The more I tweak my homelab stuff, the more I realize I need to write down all the things that I have done to it. I just never seem to get around to it.

Ebooks are wonderful things.

I wish the Kindle were an open platform

Bizarrely, if you trasfer DRM-free ebooks directory onto your child’s Amazon Kindle, they cannot see them or read them if they are logged in under an Amazon Kids account. You can share books you bought from Amazon (on your account) with Amazon Kids accounts within your Amazon Family, which is fair, but you can’t share DRM-free ebooks with them. For that, you have to set them up with their own, independent Amazon account. That Amazon account cannot be part of your Amazon Family, so you can’t share anything with them. It is so confusing and irritating.

I just discovered Kagi News and think it’s great. It is very focused on hard news and has no filler, ads, trackers, and so on.

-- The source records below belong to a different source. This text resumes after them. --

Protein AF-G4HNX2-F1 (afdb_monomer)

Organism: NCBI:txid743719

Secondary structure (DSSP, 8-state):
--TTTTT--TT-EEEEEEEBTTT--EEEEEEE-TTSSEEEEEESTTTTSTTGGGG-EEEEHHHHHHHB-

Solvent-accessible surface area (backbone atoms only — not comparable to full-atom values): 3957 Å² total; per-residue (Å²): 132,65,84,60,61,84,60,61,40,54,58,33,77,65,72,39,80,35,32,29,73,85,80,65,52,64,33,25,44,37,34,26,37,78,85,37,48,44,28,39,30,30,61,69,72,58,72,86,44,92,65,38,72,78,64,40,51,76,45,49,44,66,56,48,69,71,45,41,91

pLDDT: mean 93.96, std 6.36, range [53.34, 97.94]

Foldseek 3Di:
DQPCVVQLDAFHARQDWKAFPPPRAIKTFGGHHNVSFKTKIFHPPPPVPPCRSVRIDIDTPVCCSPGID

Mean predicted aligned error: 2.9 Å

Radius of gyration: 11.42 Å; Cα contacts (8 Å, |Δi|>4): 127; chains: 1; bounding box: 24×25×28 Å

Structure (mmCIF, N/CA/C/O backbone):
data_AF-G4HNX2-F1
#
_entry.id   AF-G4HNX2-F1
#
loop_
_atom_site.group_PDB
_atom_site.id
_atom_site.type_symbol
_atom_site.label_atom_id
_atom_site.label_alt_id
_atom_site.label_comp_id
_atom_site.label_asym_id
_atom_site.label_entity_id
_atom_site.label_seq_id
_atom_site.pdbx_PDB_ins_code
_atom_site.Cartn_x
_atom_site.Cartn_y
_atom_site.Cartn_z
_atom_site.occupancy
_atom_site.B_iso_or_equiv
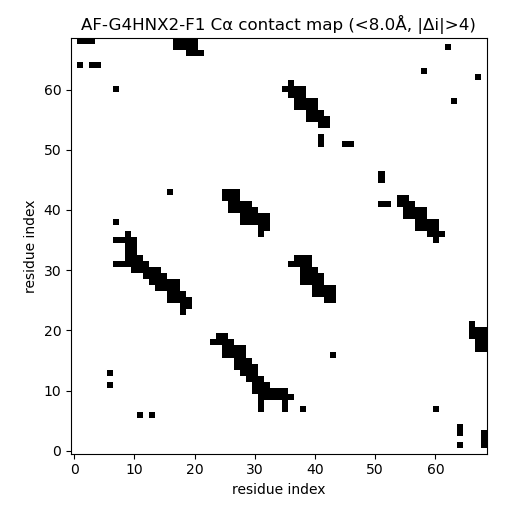_atom_site.auth_seq_id
_atom_site.auth_comp_id
_atom_site.auth_asym_id
_atom_site.auth_atom_id
_atom_site.pdbx_PDB_model_num
ATOM 1 N N . MET A 1 1 ? -3.746 7.663 17.385 1.00 53.34 1 MET A N 1
ATOM 2 C CA . MET A 1 1 ? -3.071 7.856 16.084 1.00 53.34 1 MET A CA 1
ATOM 3 C C . MET A 1 1 ? -2.486 6.535 15.628 1.00 53.34 1 MET A C 1
ATOM 5 O O . MET A 1 1 ? -1.668 5.971 16.353 1.00 53.34 1 MET A O 1
ATOM 9 N N . ASN A 1 2 ? -2.927 6.026 14.475 1.00 72.50 2 ASN A N 1
ATOM 10 C CA . ASN A 1 2 ? -2.275 4.885 13.834 1.00 72.50 2 ASN A CA 1
ATOM 11 C C . ASN A 1 2 ? -0.894 5.361 13.339 1.00 72.50 2 ASN A C 1
ATOM 13 O O . ASN A 1 2 ? -0.802 6.386 12.669 1.00 72.50 2 ASN A O 1
ATOM 17 N N . LYS A 1 3 ? 0.191 4.656 13.689 1.00 79.25 3 LYS A N 1
ATOM 18 C CA . LYS A 1 3 ? 1.565 5.038 13.302 1.00 79.25 3 LYS A CA 1
ATOM 19 C C . LYS A 1 3 ? 1.756 5.109 11.781 1.00 79.25 3 LYS A C 1
ATOM 21 O O . LYS A 1 3 ? 2.682 5.778 11.329 1.00 79.25 3 LYS A O 1
ATOM 26 N N . LEU A 1 4 ? 0.900 4.437 11.011 1.00 89.25 4 LEU A N 1
ATOM 27 C CA . LEU A 1 4 ? 0.918 4.463 9.551 1.00 89.25 4 LEU A CA 1
ATOM 28 C C . LEU A 1 4 ? 0.385 5.774 8.967 1.00 89.25 4 LEU A C 1
ATOM 30 O O . LEU A 1 4 ? 0.813 6.161 7.889 1.00 89.25 4 LEU A O 1
ATOM 34 N N . GLU A 1 5 ? -0.486 6.494 9.673 1.00 89.94 5 GLU A N 1
ATOM 35 C CA . GLU A 1 5 ? -1.151 7.696 9.155 1.00 89.94 5 GLU A CA 1
ATOM 36 C C . GLU A 1 5 ? -0.158 8.778 8.716 1.00 89.94 5 GLU A C 1
ATOM 38 O O . GLU A 1 5 ? -0.295 9.340 7.633 1.00 89.94 5 GLU A O 1
ATOM 43 N N . GLY A 1 6 ? 0.909 8.983 9.495 1.00 90.69 6 GLY A N 1
ATOM 44 C CA . GLY A 1 6 ? 1.979 9.925 9.153 1.00 90.69 6 GLY A CA 1
ATOM 45 C C . GLY A 1 6 ? 2.883 9.477 7.998 1.00 90.69 6 GLY A C 1
ATOM 46 O O . GLY A 1 6 ? 3.681 10.273 7.516 1.00 90.69 6 GLY A O 1
ATOM 47 N N . LEU A 1 7 ? 2.786 8.218 7.560 1.00 91.00 7 LEU A N 1
ATOM 48 C CA . LEU A 1 7 ? 3.514 7.700 6.398 1.00 91.00 7 LEU A CA 1
ATOM 49 C C . LEU A 1 7 ? 2.694 7.831 5.109 1.00 91.00 7 LEU A C 1
ATOM 51 O O . LEU A 1 7 ? 3.278 7.938 4.034 1.00 91.00 7 LEU A O 1
ATOM 55 N N . LEU A 1 8 ? 1.360 7.823 5.207 1.00 94.38 8 LEU A N 1
ATOM 56 C CA . LEU A 1 8 ? 0.438 7.829 4.066 1.00 94.38 8 LEU A CA 1
ATOM 57 C C . LEU A 1 8 ? 0.163 9.255 3.556 1.00 94.38 8 LEU A C 1
ATOM 59 O O . LEU A 1 8 ? -0.984 9.719 3.521 1.00 94.38 8 LEU A O 1
ATOM 63 N N . VAL A 1 9 ? 1.247 9.950 3.209 1.00 95.06 9 VAL A N 1
ATOM 64 C CA . VAL A 1 9 ? 1.253 11.298 2.627 1.00 95.06 9 VAL A CA 1
ATOM 65 C C . VAL A 1 9 ? 1.221 11.177 1.096 1.00 95.06 9 VAL A C 1
ATOM 67 O O . VAL A 1 9 ? 1.892 10.288 0.567 1.00 95.06 9 VAL A O 1
ATOM 70 N N . PRO A 1 10 ? 0.480 12.037 0.372 1.00 97.31 10 PRO A N 1
ATOM 71 C CA . PRO A 1 10 ? 0.433 11.986 -1.087 1.00 97.31 10 PRO A CA 1
ATOM 72 C C . PRO A 1 10 ? 1.823 11.992 -1.742 1.00 97.31 10 PRO A C 1
ATOM 74 O O . PRO A 1 10 ? 2.701 12.764 -1.353 1.00 97.31 10 PRO A O 1
ATOM 77 N N . GLY A 1 11 ? 2.029 11.110 -2.721 1.00 95.31 11 GLY A N 1
ATOM 78 C CA . GLY A 1 11 ? 3.289 10.952 -3.454 1.00 95.31 11 GLY A CA 1
ATOM 79 C C . GLY A 1 11 ? 4.445 10.327 -2.661 1.00 95.31 11 GLY A C 1
ATOM 80 O O . GLY A 1 11 ? 5.566 10.258 -3.170 1.00 95.31 11 GLY A O 1
ATOM 81 N N . ALA A 1 12 ? 4.220 9.879 -1.423 1.00 96.44 12 ALA A N 1
ATOM 82 C CA . ALA A 1 12 ? 5.275 9.295 -0.603 1.00 96.44 12 ALA A CA 1
ATOM 83 C C . ALA A 1 12 ? 5.755 7.939 -1.146 1.00 96.44 12 ALA A C 1
ATOM 85 O O . ALA A 1 12 ? 4.962 7.085 -1.541 1.00 96.44 12 ALA A O 1
ATOM 86 N N . VAL A 1 13 ? 7.068 7.706 -1.062 1.00 95.81 13 VAL A N 1
ATOM 87 C CA . VAL A 1 13 ? 7.705 6.397 -1.274 1.00 95.81 13 VAL A CA 1
ATOM 8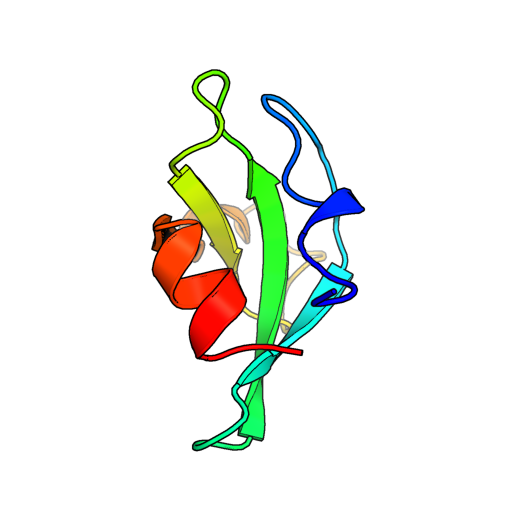8 C C . VAL A 1 13 ? 8.203 5.895 0.080 1.00 95.81 13 VAL A C 1
ATOM 90 O O . VAL A 1 13 ? 9.105 6.480 0.674 1.00 95.81 13 VAL A O 1
ATOM 93 N N . ILE A 1 14 ? 7.581 4.833 0.594 1.00 94.12 14 ILE A N 1
ATOM 94 C CA . ILE A 1 14 ? 7.672 4.424 2.005 1.00 94.12 14 ILE A CA 1
ATOM 95 C C . ILE A 1 14 ? 8.567 3.190 2.177 1.00 94.12 14 ILE A C 1
ATOM 97 O O . ILE A 1 14 ? 9.395 3.153 3.086 1.00 94.12 14 ILE A O 1
ATOM 101 N N . ASN A 1 15 ? 8.388 2.176 1.322 1.00 93.31 15 ASN A N 1
ATOM 102 C CA . ASN A 1 15 ? 9.084 0.880 1.366 1.00 93.31 15 ASN A CA 1
ATOM 103 C C . ASN A 1 15 ? 9.193 0.271 2.786 1.00 93.31 15 ASN A C 1
ATOM 105 O O . ASN A 1 15 ? 10.287 -0.030 3.275 1.00 93.31 15 ASN A O 1
ATOM 109 N N . LYS A 1 16 ? 8.053 0.077 3.461 1.00 94.56 16 LYS A N 1
ATOM 110 C CA . LYS A 1 16 ? 7.970 -0.567 4.785 1.00 94.56 16 LYS A CA 1
ATOM 111 C C . LYS A 1 16 ? 7.205 -1.877 4.744 1.00 94.56 16 LYS A C 1
ATOM 113 O O . LYS A 1 16 ? 6.340 -2.065 3.907 1.00 94.56 16 LYS A O 1
ATOM 118 N N . ILE A 1 17 ? 7.496 -2.773 5.681 1.00 96.44 17 ILE A N 1
ATOM 119 C CA . ILE A 1 17 ? 6.670 -3.962 5.905 1.00 96.44 17 ILE A CA 1
ATOM 120 C C . ILE A 1 17 ? 5.574 -3.593 6.904 1.00 96.44 17 ILE A C 1
ATOM 122 O O . ILE A 1 17 ? 5.881 -3.030 7.955 1.00 96.44 17 ILE A O 1
ATOM 126 N N . ILE A 1 18 ? 4.330 -3.920 6.571 1.00 96.19 18 ILE A N 1
ATOM 127 C CA . ILE A 1 18 ? 3.156 -3.767 7.438 1.00 96.19 18 ILE A CA 1
ATOM 128 C C . ILE A 1 18 ? 2.479 -5.123 7.620 1.00 96.19 18 ILE A C 1
ATOM 130 O O . ILE A 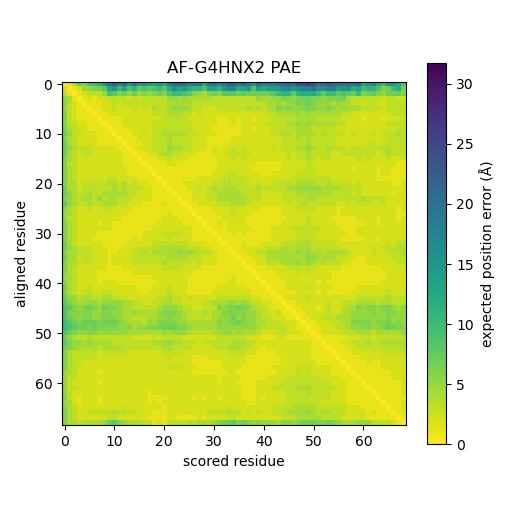1 18 ? 2.591 -6.005 6.763 1.00 96.19 18 ILE A O 1
ATOM 134 N N . THR A 1 19 ? 1.794 -5.311 8.746 1.00 96.88 19 THR A N 1
ATOM 135 C CA . THR A 1 19 ? 1.179 -6.600 9.097 1.00 96.88 19 THR A CA 1
ATOM 136 C C . THR A 1 19 ? -0.326 -6.457 9.243 1.00 96.88 19 THR A C 1
ATOM 138 O O . THR A 1 19 ? -0.794 -5.624 10.014 1.00 96.88 19 THR A O 1
ATOM 141 N N . ASN A 1 20 ? -1.089 -7.299 8.543 1.00 96.25 20 ASN A N 1
ATOM 142 C CA . ASN A 1 20 ? -2.535 -7.344 8.707 1.00 96.25 20 ASN A CA 1
ATOM 143 C C . ASN A 1 20 ? -2.885 -7.843 10.117 1.00 96.25 20 ASN A C 1
ATOM 145 O O . ASN A 1 20 ? -2.443 -8.916 10.542 1.00 96.25 20 ASN A O 1
ATOM 149 N N . VAL A 1 21 ? -3.700 -7.091 10.850 1.00 94.75 21 VAL A N 1
ATOM 150 C CA . VAL A 1 21 ? -3.992 -7.375 12.261 1.00 94.75 21 VAL A CA 1
ATOM 151 C C . VAL A 1 21 ? -4.776 -8.672 12.456 1.00 94.75 21 VAL A C 1
ATOM 153 O O . VAL A 1 21 ? -4.565 -9.349 13.469 1.00 94.75 21 VAL A O 1
ATOM 156 N N . LYS A 1 22 ? -5.625 -9.043 11.485 1.00 94.88 22 LYS A N 1
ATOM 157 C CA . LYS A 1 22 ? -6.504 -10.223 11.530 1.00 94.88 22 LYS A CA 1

I don’t really need an iPhone 17 Pro in orange, and owning one might not make me any happier than I am today with my aging iPhone 12 mini…but I want one anyway. Sigh.

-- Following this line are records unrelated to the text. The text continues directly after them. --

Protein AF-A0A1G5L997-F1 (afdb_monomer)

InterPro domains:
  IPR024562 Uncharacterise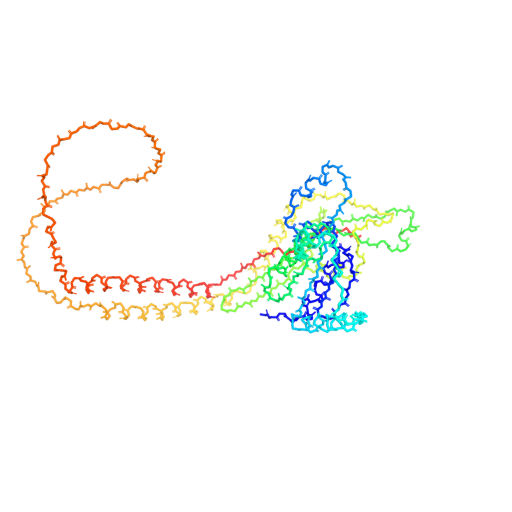d protein family YqhG [PF11079] (3-75)
  IPR024562 Uncharacterised protein family YqhG [PF11079] (124-273)

Foldseek 3Di:
DFDDLQRLVVLVVVLQVVQVWAWDDDDSFKTKTFGDPLRQVLQPPCVVLVVVCVVVVDDDQTAIEIEGSHPVVVVVVVVVVVVVVVVPDPPPDDPDDDPQPVCCVVPNPDDPDQPPDRPDHHYDYRGGVDPSSVSSVVSCLVVQQEAEKEFADDPVQLPDPAFEEWFKKKWFWKWKWKAFLDIDIDIWIWIATLAPRDIDRPVVVVPVVTDMDSDDYHSYYYDDGPHDPVRSVVSVVVVVVVVVVPDDPVVQVVLVVVLVVVLVVLCVVLVVVLVVLDDPPPPPDDDDDDDDDDDDDDDDDDDDDDDDDDDDDDDDDDDDPPPPPPPPPPVVPVVNVVVVVSVVVSVVSVVVSVVVSVVSCVRRNTDIDMDTSHMYIYTHD

Organism: NCBI:txid582692

Structure (mmCIF, N/CA/C/O backbone):
data_AF-A0A1G5L997-F1
#
_entry.id   AF-A0A1G5L997-F1
#
loop_
_atom_site.group_PDB
_atom_site.id
_atom_site.type_symbol
_atom_site.label_atom_id
_atom_site.label_alt_id
_atom_site.label_comp_id
_atom_site.label_asym_id
_atom_site.label_entity_id
_atom_site.label_seq_id
_atom_site.pdbx_PDB_ins_code
_atom_site.Cartn_x
_atom_site.Cartn_y
_atom_site.Cartn_z
_atom_site.occupancy
_atom_site.B_iso_or_equiv
_atom_site.auth_seq_id
_atom_site.auth_comp_id
_atom_site.auth_asym_id
_atom_site.auth_atom_id
_atom_site.pdbx_PDB_model_num
ATOM 1 N N . MET A 1 1 ? 5.096 -1.384 16.263 1.00 53.81 1 MET A N 1
ATOM 2 C CA . MET A 1 1 ? 6.289 -1.669 15.438 1.00 53.81 1 MET A CA 1
ATOM 3 C C . MET A 1 1 ? 7.050 -0.366 15.280 1.00 53.81 1 MET A C 1
ATOM 5 O O . MET A 1 1 ? 6.458 0.582 14.791 1.00 53.81 1 MET A O 1
ATOM 9 N N . THR A 1 2 ? 8.291 -0.280 15.748 1.00 78.88 2 THR A N 1
ATOM 10 C CA . THR A 1 2 ? 9.162 0.897 15.576 1.00 78.88 2 THR A CA 1
ATOM 11 C C . THR A 1 2 ? 10.214 0.570 14.521 1.00 78.88 2 THR A C 1
ATOM 13 O O . THR A 1 2 ? 10.816 -0.496 14.617 1.00 78.88 2 THR A O 1
ATOM 16 N N . MET A 1 3 ? 10.431 1.443 13.533 1.00 85.06 3 MET A N 1
ATOM 17 C CA . MET A 1 3 ? 11.539 1.281 12.578 1.00 85.06 3 MET A CA 1
ATOM 18 C C . MET A 1 3 ? 12.816 1.909 13.133 1.00 85.06 3 MET A C 1
ATOM 20 O O . MET A 1 3 ? 12.771 2.991 13.721 1.00 85.06 3 MET A O 1
ATOM 24 N N . SER A 1 4 ? 13.947 1.243 12.926 1.00 91.00 4 SER A N 1
ATOM 25 C CA . SER A 1 4 ? 15.270 1.778 13.252 1.00 91.00 4 SER A CA 1
ATOM 26 C C . SER A 1 4 ? 15.683 2.899 12.280 1.00 91.00 4 SER A C 1
ATOM 28 O O . SER A 1 4 ? 15.231 2.910 11.131 1.00 91.00 4 SER A O 1
ATOM 30 N N . PRO A 1 5 ? 16.580 3.825 12.679 1.00 89.31 5 PRO A N 1
ATOM 31 C CA . PRO A 1 5 ? 17.069 4.889 11.793 1.00 89.31 5 PRO A CA 1
ATOM 32 C C . PRO A 1 5 ? 17.679 4.364 10.486 1.00 89.31 5 PRO A C 1
ATOM 34 O O . PRO A 1 5 ? 17.475 4.951 9.426 1.00 89.31 5 PRO A O 1
ATOM 37 N N . HIS A 1 6 ? 18.358 3.215 10.540 1.00 91.12 6 HIS A N 1
ATOM 38 C CA . HIS A 1 6 ? 18.951 2.574 9.366 1.00 91.12 6 HIS A CA 1
ATOM 39 C C . HIS A 1 6 ? 17.891 2.057 8.381 1.00 91.12 6 HIS A C 1
ATOM 41 O O . HIS A 1 6 ? 18.036 2.216 7.171 1.00 91.12 6 HIS A O 1
ATOM 47 N N . GLU A 1 7 ? 16.800 1.460 8.872 1.00 92.44 7 GLU A N 1
ATOM 48 C CA . GLU A 1 7 ? 15.699 1.018 8.005 1.00 92.44 7 GLU A CA 1
ATOM 49 C C . GLU A 1 7 ? 14.977 2.205 7.360 1.00 92.44 7 GLU A C 1
ATOM 51 O O . GLU A 1 7 ? 14.609 2.139 6.187 1.00 92.44 7 GLU A O 1
ATOM 56 N N . ILE A 1 8 ? 14.811 3.306 8.101 1.00 92.81 8 ILE A N 1
ATOM 57 C CA . ILE A 1 8 ? 14.227 4.547 7.577 1.00 92.81 8 ILE A CA 1
ATOM 58 C C . ILE A 1 8 ? 15.119 5.119 6.477 1.00 92.81 8 ILE A C 1
ATOM 60 O O . ILE A 1 8 ? 14.627 5.447 5.397 1.00 92.81 8 ILE A O 1
ATOM 64 N N . GLN A 1 9 ? 16.426 5.197 6.723 1.00 92.81 9 GLN A N 1
ATOM 65 C CA . GLN A 1 9 ? 17.389 5.659 5.733 1.00 92.81 9 GLN A CA 1
ATOM 66 C C . GLN A 1 9 ? 17.360 4.788 4.475 1.00 92.81 9 GLN A C 1
ATOM 68 O O . GLN A 1 9 ? 17.283 5.326 3.371 1.00 92.81 9 GLN A O 1
ATOM 73 N N . ALA A 1 10 ? 17.386 3.461 4.628 1.00 93.75 10 ALA A N 1
ATOM 74 C CA . ALA A 1 10 ? 17.326 2.529 3.507 1.00 93.75 10 ALA A CA 1
ATOM 75 C C . ALA A 1 10 ? 16.052 2.736 2.677 1.00 93.75 10 ALA A C 1
ATOM 77 O O . ALA A 1 10 ? 16.131 2.874 1.459 1.00 93.75 10 ALA A O 1
ATOM 78 N N . TYR A 1 11 ? 14.894 2.850 3.334 1.00 94.38 11 TYR A N 1
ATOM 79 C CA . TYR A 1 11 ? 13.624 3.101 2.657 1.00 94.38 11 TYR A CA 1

rsync.net is an amazingly simple, fast, and flexible backup solution. I’m using it with borg backup on Linux and with Arq on macOS. I also transfer files to it manually via SFTP (via Transmit on Mac). It snapshots your files with ZFS, which is really cool. Today I learned that it also supports nativeZFS send/receive, which is totally unique among cloud services that I know of. Unfortunately, to use that feature, you need a special account with a rather large minimum 5 TB quota.

ZFS send/receive is so fast. I love it.

I discovered a really cool ZFS toolset today: Sanoid. It really is two tools. The first, Sanoid, automates ZFS snapshots. The second, Syncoid, wraps up zfs send and zfs receive to make ZFS dataset replication easier. To automate backups, I used Copilot to generate a Syncoid script, systemd timer, and systemd service.

I am struggling with ACLs again in Linux. I am trying to access ZFS datasets from a new internal drive on my Proxmox host from my LXC containers. This time, I think the problem is that I have nested ZFS volumes and I was treating some of them like subdirectories. I don’t think that will work.

I am unreasonably excited about this (Announcing DuckDB 1.4.0).

So far I do not like Apple’s new design language in iOS, iPadOS, or macOS 26. Screen elements like titlebars look comically oversized, text is harder to read than it should be, and I miss iPadOS’s split screen and slideover multitasking UI a lot.

I really like the new oak leaf logo for the Apache Software Foundation. It reminds me of my favorite logo for UConn, where I went to business school.

📰 Homeowners insurance is pricing people out in disaster-prone cities. This doesn’t bother me. It means that the system is working as it should.

I have been coding T-SQL all day. Now I have enough DuckDB experience that I miss its friendly SQL syntax. Prefixing column names alone would be nice.

I am up working late. Tomorrow I expect to start using (and, sadly, debugging) a data ingestion and validation pipeline for potentially thousands of data files.

Amazon’s Send to Kindle page is, by far, the easiest and most reliable way to add your own ebooks to your Kindle library. You can manage your uploaded docs onlne, too.